→ PROBLEM DETAILS
Repeat the stretch of entries below from the line with "ATOM 74 O O" through the line with "ATOM 98 O O". Include both ends and add nothing.

→ SUPPLIED RECORDS
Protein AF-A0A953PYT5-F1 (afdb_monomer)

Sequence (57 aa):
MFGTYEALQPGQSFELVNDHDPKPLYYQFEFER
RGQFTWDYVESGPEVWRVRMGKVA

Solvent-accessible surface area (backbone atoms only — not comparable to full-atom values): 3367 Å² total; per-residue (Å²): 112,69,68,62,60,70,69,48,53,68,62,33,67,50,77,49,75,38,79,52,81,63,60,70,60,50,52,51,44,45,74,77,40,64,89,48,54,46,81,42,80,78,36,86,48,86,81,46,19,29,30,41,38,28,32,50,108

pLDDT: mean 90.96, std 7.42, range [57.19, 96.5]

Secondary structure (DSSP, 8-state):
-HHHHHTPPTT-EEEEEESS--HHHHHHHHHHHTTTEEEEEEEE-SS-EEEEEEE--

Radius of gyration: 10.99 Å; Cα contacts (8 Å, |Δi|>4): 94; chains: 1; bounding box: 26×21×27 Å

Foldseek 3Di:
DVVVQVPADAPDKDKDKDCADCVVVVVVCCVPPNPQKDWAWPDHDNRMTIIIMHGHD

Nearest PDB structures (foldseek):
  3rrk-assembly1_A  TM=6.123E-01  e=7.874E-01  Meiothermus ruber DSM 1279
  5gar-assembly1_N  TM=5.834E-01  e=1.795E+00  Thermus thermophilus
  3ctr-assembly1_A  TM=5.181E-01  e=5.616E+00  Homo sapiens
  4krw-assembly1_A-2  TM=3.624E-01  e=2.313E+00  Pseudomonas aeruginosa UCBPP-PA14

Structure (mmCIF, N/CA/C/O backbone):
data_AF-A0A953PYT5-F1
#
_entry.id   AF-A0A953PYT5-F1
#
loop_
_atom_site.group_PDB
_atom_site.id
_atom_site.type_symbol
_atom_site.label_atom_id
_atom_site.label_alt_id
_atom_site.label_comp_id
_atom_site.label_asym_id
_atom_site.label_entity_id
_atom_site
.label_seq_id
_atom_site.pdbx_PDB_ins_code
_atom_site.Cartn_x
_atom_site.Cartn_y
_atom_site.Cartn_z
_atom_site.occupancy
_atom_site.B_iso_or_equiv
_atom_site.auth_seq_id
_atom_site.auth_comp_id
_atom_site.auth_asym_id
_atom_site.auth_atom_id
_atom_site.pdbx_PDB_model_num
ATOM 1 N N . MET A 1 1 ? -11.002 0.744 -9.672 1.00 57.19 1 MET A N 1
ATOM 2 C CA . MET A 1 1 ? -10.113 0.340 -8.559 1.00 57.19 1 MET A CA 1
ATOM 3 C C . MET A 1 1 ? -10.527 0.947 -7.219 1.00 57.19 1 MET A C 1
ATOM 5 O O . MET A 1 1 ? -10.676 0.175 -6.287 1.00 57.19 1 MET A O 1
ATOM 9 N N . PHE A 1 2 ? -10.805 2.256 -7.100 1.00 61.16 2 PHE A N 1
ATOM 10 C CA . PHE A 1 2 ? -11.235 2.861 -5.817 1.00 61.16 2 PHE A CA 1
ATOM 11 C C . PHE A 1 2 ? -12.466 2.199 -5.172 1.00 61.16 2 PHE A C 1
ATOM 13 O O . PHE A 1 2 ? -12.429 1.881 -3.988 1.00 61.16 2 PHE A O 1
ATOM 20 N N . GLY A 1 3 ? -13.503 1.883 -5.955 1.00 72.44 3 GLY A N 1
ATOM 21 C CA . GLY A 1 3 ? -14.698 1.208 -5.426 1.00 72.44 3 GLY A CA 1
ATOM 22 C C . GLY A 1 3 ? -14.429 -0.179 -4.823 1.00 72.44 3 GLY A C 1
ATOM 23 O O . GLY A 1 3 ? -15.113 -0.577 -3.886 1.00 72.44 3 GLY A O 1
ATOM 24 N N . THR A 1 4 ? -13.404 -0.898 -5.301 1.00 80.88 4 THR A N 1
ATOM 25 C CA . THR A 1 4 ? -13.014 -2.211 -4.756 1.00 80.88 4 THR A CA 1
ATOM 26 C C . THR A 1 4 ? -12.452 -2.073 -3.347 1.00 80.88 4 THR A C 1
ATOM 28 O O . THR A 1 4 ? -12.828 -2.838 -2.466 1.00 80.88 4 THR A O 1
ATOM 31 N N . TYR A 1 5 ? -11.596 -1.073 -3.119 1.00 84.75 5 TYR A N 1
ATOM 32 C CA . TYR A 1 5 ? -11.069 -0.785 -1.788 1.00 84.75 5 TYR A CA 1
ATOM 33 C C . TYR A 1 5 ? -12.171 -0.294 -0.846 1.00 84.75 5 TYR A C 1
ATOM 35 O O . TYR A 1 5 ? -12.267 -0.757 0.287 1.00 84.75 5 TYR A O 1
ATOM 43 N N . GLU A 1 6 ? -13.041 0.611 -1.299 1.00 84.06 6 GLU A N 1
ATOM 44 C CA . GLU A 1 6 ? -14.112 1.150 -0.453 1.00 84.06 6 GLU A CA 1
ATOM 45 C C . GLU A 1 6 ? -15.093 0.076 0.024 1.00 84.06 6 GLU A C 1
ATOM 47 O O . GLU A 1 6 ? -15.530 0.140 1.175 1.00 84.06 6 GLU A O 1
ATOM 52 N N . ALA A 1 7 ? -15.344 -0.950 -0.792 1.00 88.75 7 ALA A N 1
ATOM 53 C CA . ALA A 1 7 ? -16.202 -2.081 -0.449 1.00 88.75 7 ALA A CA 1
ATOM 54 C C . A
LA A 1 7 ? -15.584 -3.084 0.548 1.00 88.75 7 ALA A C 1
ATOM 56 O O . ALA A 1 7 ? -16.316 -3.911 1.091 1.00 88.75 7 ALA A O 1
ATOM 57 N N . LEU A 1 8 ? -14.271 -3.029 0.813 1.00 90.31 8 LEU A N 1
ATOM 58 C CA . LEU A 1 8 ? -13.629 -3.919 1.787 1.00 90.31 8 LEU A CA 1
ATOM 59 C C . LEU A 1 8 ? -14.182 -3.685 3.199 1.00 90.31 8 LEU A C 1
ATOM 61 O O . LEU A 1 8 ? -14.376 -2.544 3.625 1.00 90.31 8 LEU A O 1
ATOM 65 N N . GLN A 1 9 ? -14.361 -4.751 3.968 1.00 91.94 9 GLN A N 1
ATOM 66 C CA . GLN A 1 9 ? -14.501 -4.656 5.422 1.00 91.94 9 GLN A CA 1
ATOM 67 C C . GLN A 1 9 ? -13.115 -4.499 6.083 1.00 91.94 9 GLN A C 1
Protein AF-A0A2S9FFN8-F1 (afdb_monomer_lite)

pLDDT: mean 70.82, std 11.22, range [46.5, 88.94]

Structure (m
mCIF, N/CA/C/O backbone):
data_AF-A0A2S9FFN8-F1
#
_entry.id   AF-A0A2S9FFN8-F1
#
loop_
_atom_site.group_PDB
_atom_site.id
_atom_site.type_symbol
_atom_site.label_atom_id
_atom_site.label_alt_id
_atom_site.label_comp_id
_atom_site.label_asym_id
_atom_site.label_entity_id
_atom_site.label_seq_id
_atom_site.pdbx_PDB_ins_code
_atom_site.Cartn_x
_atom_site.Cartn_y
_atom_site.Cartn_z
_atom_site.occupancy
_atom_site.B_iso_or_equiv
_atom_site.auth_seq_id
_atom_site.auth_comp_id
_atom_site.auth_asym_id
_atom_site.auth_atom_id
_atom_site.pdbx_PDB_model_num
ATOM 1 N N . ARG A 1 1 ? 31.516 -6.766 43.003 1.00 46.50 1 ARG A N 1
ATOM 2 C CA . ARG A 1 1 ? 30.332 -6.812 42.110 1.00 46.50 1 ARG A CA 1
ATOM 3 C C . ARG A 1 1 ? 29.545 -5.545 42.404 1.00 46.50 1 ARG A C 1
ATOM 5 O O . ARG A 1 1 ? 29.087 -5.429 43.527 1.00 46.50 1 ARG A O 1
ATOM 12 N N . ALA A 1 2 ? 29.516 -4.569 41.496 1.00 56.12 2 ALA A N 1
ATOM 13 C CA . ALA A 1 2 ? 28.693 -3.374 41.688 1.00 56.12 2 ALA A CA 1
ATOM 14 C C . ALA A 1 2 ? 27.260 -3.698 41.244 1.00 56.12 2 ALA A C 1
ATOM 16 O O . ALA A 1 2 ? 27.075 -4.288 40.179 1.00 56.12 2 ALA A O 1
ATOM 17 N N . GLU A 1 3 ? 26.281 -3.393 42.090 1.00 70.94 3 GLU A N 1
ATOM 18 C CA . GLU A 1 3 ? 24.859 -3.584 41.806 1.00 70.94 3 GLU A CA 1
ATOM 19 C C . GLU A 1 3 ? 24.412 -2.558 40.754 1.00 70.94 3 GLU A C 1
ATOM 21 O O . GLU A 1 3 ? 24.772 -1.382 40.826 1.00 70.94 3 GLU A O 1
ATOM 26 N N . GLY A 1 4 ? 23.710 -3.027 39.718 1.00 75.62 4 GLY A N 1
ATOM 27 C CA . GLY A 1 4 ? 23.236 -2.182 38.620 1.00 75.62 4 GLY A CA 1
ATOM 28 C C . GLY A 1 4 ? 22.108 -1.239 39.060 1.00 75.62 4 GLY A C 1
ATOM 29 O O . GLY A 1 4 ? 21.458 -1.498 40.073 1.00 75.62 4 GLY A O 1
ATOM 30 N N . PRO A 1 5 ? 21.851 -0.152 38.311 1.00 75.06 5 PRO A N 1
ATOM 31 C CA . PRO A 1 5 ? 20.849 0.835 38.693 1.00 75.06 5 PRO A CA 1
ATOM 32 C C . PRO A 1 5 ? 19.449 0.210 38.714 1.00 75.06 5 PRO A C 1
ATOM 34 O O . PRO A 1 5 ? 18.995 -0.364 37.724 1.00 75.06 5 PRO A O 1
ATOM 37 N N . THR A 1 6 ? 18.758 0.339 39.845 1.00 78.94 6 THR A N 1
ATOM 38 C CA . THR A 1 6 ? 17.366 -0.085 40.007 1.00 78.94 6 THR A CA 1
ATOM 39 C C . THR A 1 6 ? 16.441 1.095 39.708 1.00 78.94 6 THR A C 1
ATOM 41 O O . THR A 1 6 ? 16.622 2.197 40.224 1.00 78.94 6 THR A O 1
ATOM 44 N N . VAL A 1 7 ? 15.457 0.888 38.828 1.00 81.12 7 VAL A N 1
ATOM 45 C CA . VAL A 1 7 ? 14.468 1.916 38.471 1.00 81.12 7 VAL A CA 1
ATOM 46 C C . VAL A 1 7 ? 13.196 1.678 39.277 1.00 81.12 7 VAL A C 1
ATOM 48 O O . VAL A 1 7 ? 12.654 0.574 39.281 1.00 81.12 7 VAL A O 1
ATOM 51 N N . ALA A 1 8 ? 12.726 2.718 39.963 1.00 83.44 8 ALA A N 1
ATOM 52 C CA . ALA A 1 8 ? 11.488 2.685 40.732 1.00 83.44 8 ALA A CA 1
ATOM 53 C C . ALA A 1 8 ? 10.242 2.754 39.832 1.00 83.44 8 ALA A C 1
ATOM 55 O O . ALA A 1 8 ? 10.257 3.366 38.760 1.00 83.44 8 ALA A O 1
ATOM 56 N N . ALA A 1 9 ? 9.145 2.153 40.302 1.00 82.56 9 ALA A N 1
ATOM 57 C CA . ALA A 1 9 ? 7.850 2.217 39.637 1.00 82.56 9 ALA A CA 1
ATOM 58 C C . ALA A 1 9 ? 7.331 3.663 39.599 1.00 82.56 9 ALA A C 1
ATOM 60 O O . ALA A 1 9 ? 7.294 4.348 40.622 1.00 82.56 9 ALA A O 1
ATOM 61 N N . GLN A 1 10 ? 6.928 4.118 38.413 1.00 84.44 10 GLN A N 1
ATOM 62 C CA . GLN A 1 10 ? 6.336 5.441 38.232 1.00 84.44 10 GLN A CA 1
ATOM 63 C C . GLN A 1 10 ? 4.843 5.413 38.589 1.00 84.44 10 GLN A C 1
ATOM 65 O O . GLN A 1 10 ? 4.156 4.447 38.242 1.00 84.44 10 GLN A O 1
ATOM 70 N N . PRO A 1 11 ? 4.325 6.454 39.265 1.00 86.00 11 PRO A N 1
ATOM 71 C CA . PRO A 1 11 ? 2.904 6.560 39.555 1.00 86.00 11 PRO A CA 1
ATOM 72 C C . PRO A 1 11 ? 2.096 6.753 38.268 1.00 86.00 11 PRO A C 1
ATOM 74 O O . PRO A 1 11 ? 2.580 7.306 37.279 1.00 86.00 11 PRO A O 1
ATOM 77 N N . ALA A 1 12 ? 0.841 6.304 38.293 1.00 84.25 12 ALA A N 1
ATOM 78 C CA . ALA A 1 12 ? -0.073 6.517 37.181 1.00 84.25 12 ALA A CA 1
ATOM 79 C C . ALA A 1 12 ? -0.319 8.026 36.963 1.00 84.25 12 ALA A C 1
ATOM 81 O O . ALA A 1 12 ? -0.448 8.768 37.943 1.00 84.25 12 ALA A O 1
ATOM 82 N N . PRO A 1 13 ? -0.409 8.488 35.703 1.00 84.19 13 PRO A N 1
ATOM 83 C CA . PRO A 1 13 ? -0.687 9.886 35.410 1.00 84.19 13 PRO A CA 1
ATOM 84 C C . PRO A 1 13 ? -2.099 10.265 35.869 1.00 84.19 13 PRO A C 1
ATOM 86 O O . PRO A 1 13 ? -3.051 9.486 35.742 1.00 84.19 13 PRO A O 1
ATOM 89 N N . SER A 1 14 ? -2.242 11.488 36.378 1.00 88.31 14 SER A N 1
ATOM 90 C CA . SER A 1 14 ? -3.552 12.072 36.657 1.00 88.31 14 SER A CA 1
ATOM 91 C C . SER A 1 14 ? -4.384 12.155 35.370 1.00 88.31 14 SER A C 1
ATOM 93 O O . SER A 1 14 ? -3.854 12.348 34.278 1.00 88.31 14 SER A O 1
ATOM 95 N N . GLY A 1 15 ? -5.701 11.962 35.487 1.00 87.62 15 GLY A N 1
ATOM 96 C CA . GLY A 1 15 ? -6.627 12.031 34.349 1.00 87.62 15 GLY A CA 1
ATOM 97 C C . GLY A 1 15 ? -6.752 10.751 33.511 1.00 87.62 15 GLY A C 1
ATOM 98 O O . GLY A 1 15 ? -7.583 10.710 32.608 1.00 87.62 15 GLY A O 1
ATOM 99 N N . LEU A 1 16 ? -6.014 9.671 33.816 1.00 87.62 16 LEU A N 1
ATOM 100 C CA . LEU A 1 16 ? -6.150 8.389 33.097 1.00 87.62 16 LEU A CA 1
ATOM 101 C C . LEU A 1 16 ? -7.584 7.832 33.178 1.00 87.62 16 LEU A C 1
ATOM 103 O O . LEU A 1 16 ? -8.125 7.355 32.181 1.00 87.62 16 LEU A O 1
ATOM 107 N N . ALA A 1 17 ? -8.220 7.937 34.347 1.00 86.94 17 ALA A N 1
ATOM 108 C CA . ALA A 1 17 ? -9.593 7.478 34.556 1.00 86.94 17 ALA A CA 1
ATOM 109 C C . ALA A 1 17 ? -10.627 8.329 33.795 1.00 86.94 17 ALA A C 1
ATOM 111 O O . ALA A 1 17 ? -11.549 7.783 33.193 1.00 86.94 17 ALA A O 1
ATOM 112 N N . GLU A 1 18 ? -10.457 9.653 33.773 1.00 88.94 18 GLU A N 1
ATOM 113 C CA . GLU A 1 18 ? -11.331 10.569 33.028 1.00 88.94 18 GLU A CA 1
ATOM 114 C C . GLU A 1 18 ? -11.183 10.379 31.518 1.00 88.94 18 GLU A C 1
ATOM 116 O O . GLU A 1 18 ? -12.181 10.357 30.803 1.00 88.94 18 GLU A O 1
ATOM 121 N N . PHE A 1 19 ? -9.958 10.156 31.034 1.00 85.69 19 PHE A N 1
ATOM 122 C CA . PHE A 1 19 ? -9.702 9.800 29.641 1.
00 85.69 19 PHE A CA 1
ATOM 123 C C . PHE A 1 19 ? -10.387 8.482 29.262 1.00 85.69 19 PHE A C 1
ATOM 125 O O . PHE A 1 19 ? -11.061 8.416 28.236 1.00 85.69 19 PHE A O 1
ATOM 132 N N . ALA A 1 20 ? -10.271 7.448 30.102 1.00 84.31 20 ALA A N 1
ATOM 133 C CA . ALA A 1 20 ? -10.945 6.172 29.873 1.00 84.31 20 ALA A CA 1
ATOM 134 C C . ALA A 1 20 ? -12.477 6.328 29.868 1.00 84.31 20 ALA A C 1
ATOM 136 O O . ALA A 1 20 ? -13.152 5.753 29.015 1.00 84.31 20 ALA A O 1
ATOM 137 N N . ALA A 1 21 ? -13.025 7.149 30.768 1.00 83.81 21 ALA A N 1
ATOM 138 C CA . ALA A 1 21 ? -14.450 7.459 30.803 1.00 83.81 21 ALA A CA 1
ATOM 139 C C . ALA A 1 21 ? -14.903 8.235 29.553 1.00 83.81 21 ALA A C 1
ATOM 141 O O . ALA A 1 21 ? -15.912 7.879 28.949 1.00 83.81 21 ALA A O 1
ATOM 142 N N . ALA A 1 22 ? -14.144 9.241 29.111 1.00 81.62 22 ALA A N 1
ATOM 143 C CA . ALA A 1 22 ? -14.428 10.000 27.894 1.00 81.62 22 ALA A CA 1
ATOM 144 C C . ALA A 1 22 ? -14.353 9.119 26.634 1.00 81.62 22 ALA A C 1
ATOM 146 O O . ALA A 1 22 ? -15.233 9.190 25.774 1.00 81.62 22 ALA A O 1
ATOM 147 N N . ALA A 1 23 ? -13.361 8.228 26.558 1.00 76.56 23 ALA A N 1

→ SOLUTION TO THIS TASK
ATOM 74 O O . PRO A 1 11 ? 2.580 7.306 37.279 1.00 86.00 11 PRO A O 1
ATOM 77 N N . ALA A 1 12 ? 0.841 6.304 38.293 1.00 84.25 12 ALA A N 1
ATOM 78 C CA . ALA A 1 12 ? -0.073 6.517 37.181 1.00 84.25 12 ALA A CA 1
ATOM 79 C C . ALA A 1 12 ? -0.319 8.026 36.963 1.00 84.25 12 ALA A C 1
ATOM 81 O O . ALA A 1 12 ? -0.448 8.768 37.943 1.00 84.25 12 ALA A O 1
ATOM 82 N N . PRO A 1 13 ? -0.409 8.488 35.703 1.00 84.19 13 PRO A N 1
ATOM 83 C CA . PRO A 1 13 ? -0.687 9.886 35.410 1.00 84.19 13 PRO A CA 1
ATOM 84 C C . PRO A 1 13 ? -2.099 10.265 35.869 1.00 84.19 13 PRO A C 1
ATOM 86 O O . PRO A 1 13 ? -3.051 9.486 35.742 1.00 84.19 13 PRO A O 1
ATOM 89 N N . SER A 1 14 ? -2.242 11.488 36.378 1.00 88.31 14 SER A N 1
ATOM 90 C CA . SER A 1 14 ? -3.552 12.072 36.657 1.00 88.31 14 SER A CA 1
ATOM 91 C C . SER A 1 14 ? -4.384 12.155 35.370 1.00 88.31 14 SER A C 1
ATOM 93 O O . SER A 1 14 ? -3.854 12.348 34.278 1.00 88.31 14 SER A O 1
ATOM 95 N N . GLY A 1 15 ? -5.701 11.962 35.487 1.00 87.62 15 GLY A N 1
ATOM 96 C CA . GLY A 1 15 ? -6.627 12.031 34.349 1.00 87.62 15 GLY A CA 1
ATOM 97 C C . GLY A 1 15 ? -6.752 10.751 33.511 1.00 87.62 15 GLY A C 1
ATOM 98 O O . GLY A 1 15 ? -7.583 10.710 32.608 1.00 87.62 15 GLY A O 1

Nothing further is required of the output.